How could I even know that modern medicine in a jungle village was better than the old way? How could I know that the education given a jungle child spelt happiness for it? How could I know that any of this was worth the loss of myself? How could I make myself care whether it was or not! That was the horror.

I didn't care. I could weep for any individual soul who suffered, yes, but about sacrificing my life to the nameless millions of the world, I couldn't care! In fact, it filled me with dread, terrible dark dread. It was sad beyond sad. It seemed no life at all. It seemed the very opposite of transcendence.

I shook my head. In a low stammering voice I explained to her why this vision frightened me so much.

"Centuries ago, when I first stood on the little boulevard stage in Paris-when I saw the happy faces, when I heard applause-I felt as if my body and soul had found their destiny;

I felt as if every promise in my birth and childhood had begun its fulfillment at last.
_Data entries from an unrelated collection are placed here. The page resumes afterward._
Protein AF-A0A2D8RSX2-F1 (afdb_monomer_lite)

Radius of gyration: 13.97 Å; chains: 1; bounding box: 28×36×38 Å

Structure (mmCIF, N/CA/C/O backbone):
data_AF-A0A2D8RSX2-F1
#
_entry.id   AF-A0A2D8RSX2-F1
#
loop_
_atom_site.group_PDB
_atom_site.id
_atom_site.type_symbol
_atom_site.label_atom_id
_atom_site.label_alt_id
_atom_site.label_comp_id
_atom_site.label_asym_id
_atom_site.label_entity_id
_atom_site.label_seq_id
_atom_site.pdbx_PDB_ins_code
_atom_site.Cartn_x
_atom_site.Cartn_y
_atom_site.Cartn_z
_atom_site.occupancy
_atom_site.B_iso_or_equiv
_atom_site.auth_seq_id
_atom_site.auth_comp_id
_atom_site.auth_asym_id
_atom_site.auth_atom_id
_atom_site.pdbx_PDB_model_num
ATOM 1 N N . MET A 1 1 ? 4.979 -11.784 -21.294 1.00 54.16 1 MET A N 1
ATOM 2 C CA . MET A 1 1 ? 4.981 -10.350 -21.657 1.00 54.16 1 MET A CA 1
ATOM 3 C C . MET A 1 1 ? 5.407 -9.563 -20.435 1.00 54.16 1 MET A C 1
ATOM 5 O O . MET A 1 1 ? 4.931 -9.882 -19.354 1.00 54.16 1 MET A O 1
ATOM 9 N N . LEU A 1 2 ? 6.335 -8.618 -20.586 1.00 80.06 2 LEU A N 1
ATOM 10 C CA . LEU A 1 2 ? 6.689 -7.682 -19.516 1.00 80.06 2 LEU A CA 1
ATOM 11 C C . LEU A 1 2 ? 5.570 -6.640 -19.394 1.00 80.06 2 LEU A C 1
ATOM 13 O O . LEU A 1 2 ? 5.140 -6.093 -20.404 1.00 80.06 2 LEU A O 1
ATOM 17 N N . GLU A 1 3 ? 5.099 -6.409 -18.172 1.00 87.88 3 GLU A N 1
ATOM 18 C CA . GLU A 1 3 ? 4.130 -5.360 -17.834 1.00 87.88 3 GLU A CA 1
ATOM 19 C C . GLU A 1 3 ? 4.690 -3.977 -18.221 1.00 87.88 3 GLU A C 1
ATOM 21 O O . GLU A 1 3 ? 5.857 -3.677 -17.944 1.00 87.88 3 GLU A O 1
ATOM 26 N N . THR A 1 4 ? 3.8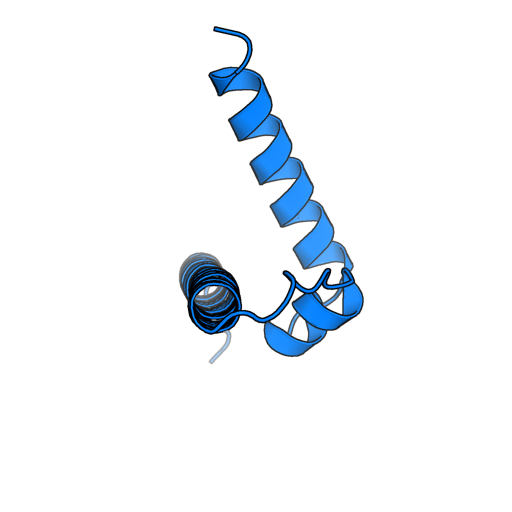84 -3.120 -18.855 1.00 94.56 4 THR A N 1
ATOM 27 C CA . THR A 1 4 ? 4.275 -1.725 -19.117 1.00 94.56 4 THR A CA 1
ATOM 28 C C . THR A 1 4 ? 4.342 -0.919 -17.816 1.00 94.56 4 THR A C 1
ATOM 30 O O . THR A 1 4 ? 3.757 -1.275 -16.793 1.00 94.56 4 THR A O 1
ATOM 33 N N . LEU A 1 5 ? 5.034 0.224 -17.840 1.00 89.31 5 LEU A N 1
ATOM 34 C CA . LEU A 1 5 ? 5.128 1.111 -16.674 1.00 89.31 5 LEU A CA 1
ATOM 35 C C . LEU A 1 5 ? 3.751 1.567 -16.158 1.00 89.31 5 LEU A C 1
ATOM 37 O O . LEU A 1 5 ? 3.550 1.622 -14.945 1.00 89.31 5 LEU A O 1
ATOM 41 N N . ASP A 1 6 ? 2.813 1.856 -17.058 1.00 91.69 6 ASP A N 1
ATOM 42 C CA . ASP A 1 6 ? 1.475 2.339 -16.703 1.00 91.69 6 ASP A CA 1
ATOM 43 C C . ASP A 1 6 ? 0.553 1.225 -16.207 1.00 91.69 6 ASP A C 1
ATOM 45 O O . ASP A 1 6 ? -0.260 1.449 -15.310 1.00 91.69 6 ASP A O 1
ATOM 49 N N . GLU A 1 7 ? 0.670 0.016 -16.755 1.00 94.62 7 GLU A N 1
ATOM 50 C CA . GLU A 1 7 ? -0.009 -1.166 -16.208 1.00 94.62 7 GLU A CA 1
ATOM 51 C C . GLU A 1 7 ? 0.482 -1.457 -14.793 1.00 94.62 7 GLU A C 1
ATOM 53 O O . GLU A 1 7 ? -0.336 -1.577 -13.880 1.00 94.62 7 GLU A O 1
ATOM 58 N N . ARG A 1 8 ? 1.804 -1.422 -14.584 1.00 92.38 8 ARG A N 1
ATOM 59 C CA . ARG A 1 8 ? 2.401 -1.608 -13.261 1.00 92.38 8 ARG A CA 1
ATOM 60 C C . ARG A 1 8 ? 1.909 -0.577 -12.261 1.00 92.38 8 ARG A C 1
ATOM 62 O O . ARG A 1 8 ? 1.543 -0.941 -11.150 1.00 92.38 8 ARG A O 1
ATOM 69 N N . ASN A 1 9 ? 1.901 0.702 -12.631 1.00 91.06 9 ASN A N 1
ATOM 70 C CA . ASN A 1 9 ? 1.441 1.759 -11.730 1.00 91.06 9 ASN A CA 1
ATOM 71 C C . ASN A 1 9 ? -0.040 1.574 -11.370 1.00 91.06 9 ASN A C 1
ATOM 73 O O . ASN A 1 9 ? -0.377 1.624 -10.193 1.00 91.06 9 ASN A O 1
ATOM 77 N N . ARG A 1 10 ? -0.901 1.268 -12.351 1.00 93.94 10 ARG A N 1
ATOM 78 C CA . ARG A 1 10 ? -2.326 0.990 -12.099 1.00 93.94 10 ARG A CA 1
ATOM 79 C C . ARG A 1 10 ? -2.530 -0.208 -11.177 1.00 93.94 10 ARG A C 1
ATOM 81 O O . ARG A 1 10 ? -3.362 -0.145 -10.277 1.00 93.94 10 ARG A O 1
ATOM 88 N N . ARG A 1 11 ? -1.766 -1.284 -11.377 1.00 95.31 11 ARG A N 1
ATOM 89 C CA . ARG A 1 11 ? -1.810 -2.463 -10.508 1.00 95.31 11 ARG A CA 1
ATOM 90 C C . ARG A 1 11 ? -1.381 -2.126 -9.081 1.00 95.31 11 ARG A C 1
ATOM 92 O O . ARG A 1 11 ? -2.063 -2.523 -8.144 1.00 95.31 11 ARG A O 1
ATOM 99 N N . LEU A 1 12 ? -0.282 -1.391 -8.910 1.00 94.62 12 LEU A N 1
ATOM 100 C CA . LEU A 1 12 ? 0.202 -0.978 -7.590 1.00 94.62 12 LEU A CA 1
ATOM 101 C C . LEU A 1 12 ? -0.799 -0.070 -6.871 1.00 94.62 12 LEU A C 1
ATOM 103 O O . LEU A 1 12 ? -1.066 -0.291 -5.695 1.00 94.62 12 LEU A O 1
ATOM 107 N N . ASP A 1 13 ? -1.395 0.894 -7.574 1.00 93.75 13 ASP A N 1
ATOM 108 C CA . ASP A 1 13 ? -2.422 1.768 -7.001 1.00 93.75 13 ASP A CA 1
ATOM 109 C C . ASP A 1 13 ? -3.647 0.961 -6.534 1.00 93.75 13 ASP A C 1
ATOM 111 O O . ASP A 1 13 ? -4.157 1.197 -5.439 1.00 93.75 13 ASP A O 1
ATOM 115 N N . ALA A 1 14 ? -4.089 -0.029 -7.319 1.00 96.38 14 ALA A N 1
ATOM 116 C CA . ALA A 1 14 ? -5.202 -0.903 -6.947 1.00 96.38 14 ALA A CA 1
ATOM 117 C C . ALA A 1 14 ? -4.899 -1.747 -5.696 1.00 96.38 14 ALA A C 1
ATOM 119 O O . ALA A 1 14 ? -5.750 -1.860 -4.816 1.00 96.38 14 ALA A O 1
ATOM 120 N N . LEU A 1 15 ? -3.685 -2.298 -5.597 1.00 96.62 15 LEU A N 1
ATOM 121 C CA . LEU A 1 15 ? -3.235 -3.090 -4.447 1.00 96.62 15 LEU A CA 1
ATOM 122 C C . LEU A 1 15 ? -3.111 -2.232 -3.178 1.00 96.62 15 LEU A C 1
ATOM 124 O O . LEU A 1 15 ? -3.608 -2.598 -2.115 1.00 96.62 15 LEU A O 1
ATOM 128 N N . LEU A 1 16 ? -2.496 -1.054 -3.272 1.00 94.44 16 LEU A N 1
ATOM 129 C CA . LEU A 1 16 ? -2.390 -0.148 -2.125 1.00 94.44 16 LEU A CA 1
ATOM 130 C C . LEU A 1 16 ? -3.774 0.329 -1.657 1.00 94.44 16 LEU A C 1
ATOM 132 O O . LEU A 1 16 ? -4.020 0.424 -0.454 1.00 94.44 16 LEU A O 1
ATOM 136 N N . ALA A 1 17 ? -4.694 0.583 -2.591 1.00 95.00 17 ALA A N 1
ATOM 137 C CA . ALA A 1 17 ? -6.070 0.936 -2.264 1.00 95.00 17 ALA A CA 1
ATOM 138 C C . ALA A 1 17 ? -6.817 -0.217 -1.579 1.00 95.00 17 ALA A C 1
ATOM 140 O O . ALA A 1 17 ? -7.507 0.027 -0.590 1.0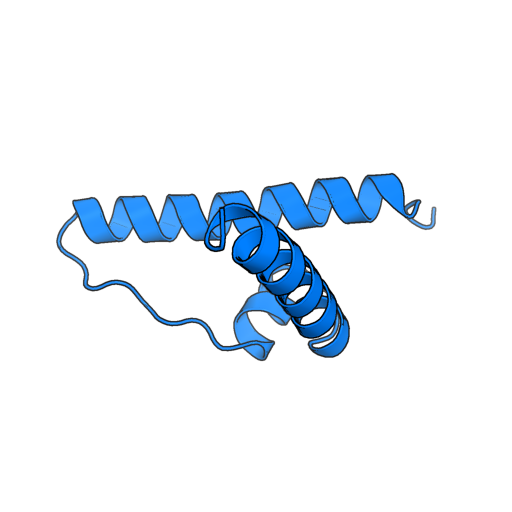0 95.00 17 ALA A O 1
ATOM 141 N N . SER A 1 18 ? -6.668 -1.459 -2.054 1.00 96.88 18 SER A N 1
ATOM 142 C CA . SER A 1 18 ? -7.315 -2.611 -1.416 1.00 96.88 18 SER A CA 1
ATOM 143 C C . SER A 1 18 ? -6.803 -2.818 0.007 1.00 96.88 18 SER A C 1
ATOM 145 O O . SER A 1 18 ? -7.616 -2.959 0.913 1.00 96.88 18 SER A O 1
ATOM 147 N N . MET A 1 19 ? -5.486 -2.722 0.227 1.00 95.06 19 MET A N 1
ATOM 148 C CA . MET A 1 19 ? -4.892 -2.804 1.567 1.00 95.06 19 MET A CA 1
ATOM 149 C C . MET A 1 19 ? -5.460 -1.734 2.511 1.00 95.06 19 MET A C 1
ATOM 151 O O . MET A 1 19 ? -5.821 -2.038 3.646 1.00 95.06 19 MET A O 1
ATOM 155 N N . ALA A 1 20 ? -5.593 -0.489 2.044 1.00 93.50 20 ALA A N 1
ATOM 156 C CA . ALA A 1 20 ? -6.169 0.591 2.845 1.00 93.50 20 ALA A CA 1
ATOM 157 C C . ALA A 1 20 ? -7.661 0.371 3.158 1.00 93.50 20 ALA A C 1
ATOM 159 O O . ALA A 1 20 ? -8.107 0.659 4.269 1.00 93.50 20 ALA A O 1
ATOM 160 N N . VAL A 1 21 ? -8.437 -0.142 2.197 1.00 95.75 21 VAL A N 1
ATOM 161 C CA . VAL A 1 21 ? -9.864 -0.450 2.387 1.00 95.75 21 VAL A CA 1
ATOM 162 C C . VAL A 1 21 ? -10.051 -1.611 3.360 1.00 95.75 21 VAL A C 1
ATOM 164 O O .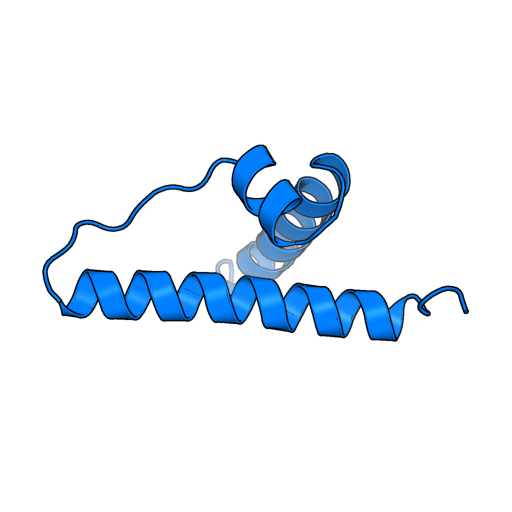 VAL A 1 21 ? -10.885 -1.511 4.256 1.00 95.75 21 VAL A O 1
ATOM 167 N N . GLU A 1 22 ? -9.278 -2.687 3.220 1.00 95.06 22 GLU A N 1
ATOM 168 C CA . GLU A 1 22 ? -9.312 -3.833 4.134 1.00 95.06 22 GLU A CA 1
ATOM 169 C C . GLU A 1 22 ? -8.975 -3.416 5.568 1.00 95.06 22 GLU A C 1
ATOM 171 O O . GLU A 1 22 ? -9.690 -3.781 6.504 1.00 95.06 22 GLU A O 1
ATOM 176 N N . GLU A 1 23 ? -7.936 -2.596 5.743 1.00 95.19 23 GLU A N 1
ATOM 177 C CA . GLU A 1 23 ? -7.582 -2.057 7.054 1.00 95.19 23 GLU A CA 1
ATOM 178 C C . GLU A 1 23 ? -8.700 -1.168 7.609 1.00 95.19 23 GLU A C 1
ATOM 180 O O . GLU A 1 23 ? -9.112 -1.337 8.754 1.00 95.19 23 GLU A O 1
ATOM 185 N N . GLY A 1 24 ? -9.261 -0.278 6.785 1.00 95.12 24 GLY A N 1
ATOM 186 C CA . GLY A 1 24 ? -10.382 0.576 7.176 1.00 95.12 24 GLY A CA 1
ATOM 187 C C . GLY A 1 24 ? -11.617 -0.217 7.611 1.00 95.12 24 GLY A C 1
ATOM 188 O O . GLY A 1 24 ? -12.236 0.116 8.621 1.00 95.12 24 GLY A O 1
ATOM 189 N N . LEU A 1 25 ? -11.957 -1.297 6.903 1.00 96.56 25 LEU A N 1
ATOM 190 C CA . LEU A 1 25 ? -13.057 -2.189 7.281 1.00 96.56 25 LEU A CA 1
ATOM 191 C C . LEU A 1 25 ? -12.795 -2.879 8.618 1.00 96.56 25 LEU A C 1
ATOM 193 O O . LEU A 1 25 ? -13.694 -2.949 9.454 1.00 96.56 25 LEU A O 1
ATOM 197 N N . ALA A 1 26 ? -11.572 -3.355 8.843 1.00 95.62 26 ALA A N 1
ATOM 198 C CA . ALA A 1 26 ? -11.212 -3.976 10.109 1.00 95.62 26 ALA A CA 1
ATOM 199 C C . ALA A 1 26 ? -11.281 -2.977 11.277 1.00 95.62 26 ALA A C 1
ATOM 201 O O . ALA A 1 26 ? -11.741 -3.331 12.364 1.00 95.62 26 ALA A O 1
ATOM 202 N N . VAL A 1 27 ? -10.899 -1.719 11.039 1.00 97.00 27 VAL A N 1
ATOM 203 C CA . VAL A 1 27 ? -11.041 -0.641 12.026 1.00 97.00 27 VAL A CA 1
ATOM 204 C C . VAL A 1 27 ? -12.502 -0.370 12.362 1.00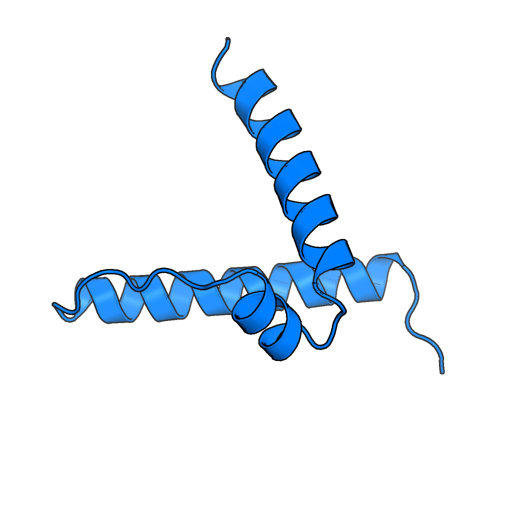 97.00 27 VAL A C 1
ATOM 206 O O . VAL A 1 27 ? -12.863 -0.285 13.535 1.00 97.00 27 VAL A O 1
ATOM 209 N N . LEU A 1 28 ? -13.379 -0.324 11.357 1.00 96.38 28 LEU A N 1
ATOM 210 C CA . LEU A 1 28 ? -14.824 -0.188 11.575 1.00 96.38 28 LEU A CA 1
ATOM 211 C C . LEU A 1 28 ? -15.428 -1.363 12.362 1.00 96.38 28 LEU A C 1
ATOM 213 O O . LEU A 1 28 ? -16.455 -1.196 13.016 1.00 96.38 28 LEU A O 1
ATOM 217 N N . GLN A 1 29 ? -14.790 -2.533 12.333 1.00 96.31 29 GLN A N 1
ATOM 218 C CA . GLN A 1 29 ? -15.169 -3.709 13.122 1.00 96.31 29 GLN A CA 1
ATOM 219 C C . GLN A 1 29 ? -14.596 -3.698 14.552 1.00 96.31 29 GLN A C 1
ATOM 221 O O . GLN A 1 29 ? -14.765 -4.670 15.285 1.00 96.31 29 GLN A O 1
ATOM 226 N N . GLY A 1 30 ? -13.939 -2.610 14.967 1.00 95.56 30 GLY A N 1
ATOM 227 C CA . GLY A 1 30 ? -13.402 -2.435 16.317 1.00 95.56 30 GLY A CA 1
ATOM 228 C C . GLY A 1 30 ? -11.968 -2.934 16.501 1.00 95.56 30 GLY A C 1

"Oh, there were other actors, worse and better; other singers; other clowns; there have been a million since and a million will come after this moment. But each of us shines with his own inimitable power; each of us comes alive in his own unique and dazzling moment; each of us has his chance to vanquish the others forever in the mind of the beholder, and that is the only kind of accomplishment I can really understand: the kind of accomplishment in which the self-this self, if you will-is utterly whole and triumphant.

"Yes, I could have been a saint, you are right, but I would have had to found a religious order or lead an army into battle; I would have had to work miracles of such scope that the whole world would have been brought to its knees. I am one who must dare even if I'm wrong-completely wrong. Gretchen, God gave me an individual soul and I cannot bury it."

I was amazed to see that she was still smiling at me, softly and unquestioningly, and that her face was full of calm wonder.

"Better to reign in hell," she asked carefully, "than to serve in heaven?"

"Oh, no. I would make heaven on earth if I could. But I must raise my voice; I must shine; and I must reach for the very ecstasy that you've denied-the very intensity from which you fled! That to me is transcendence! When I made Claudia, blundering error that it was-yes, it was transcendence. When I made Gabrielle, wicked as it seemed, yes, it was transcendence. It was a single, powerful, and horrifying act, which wrung from me all my unique power and daring. They shall not die, I said, yes, perhaps the very words you use to the village children.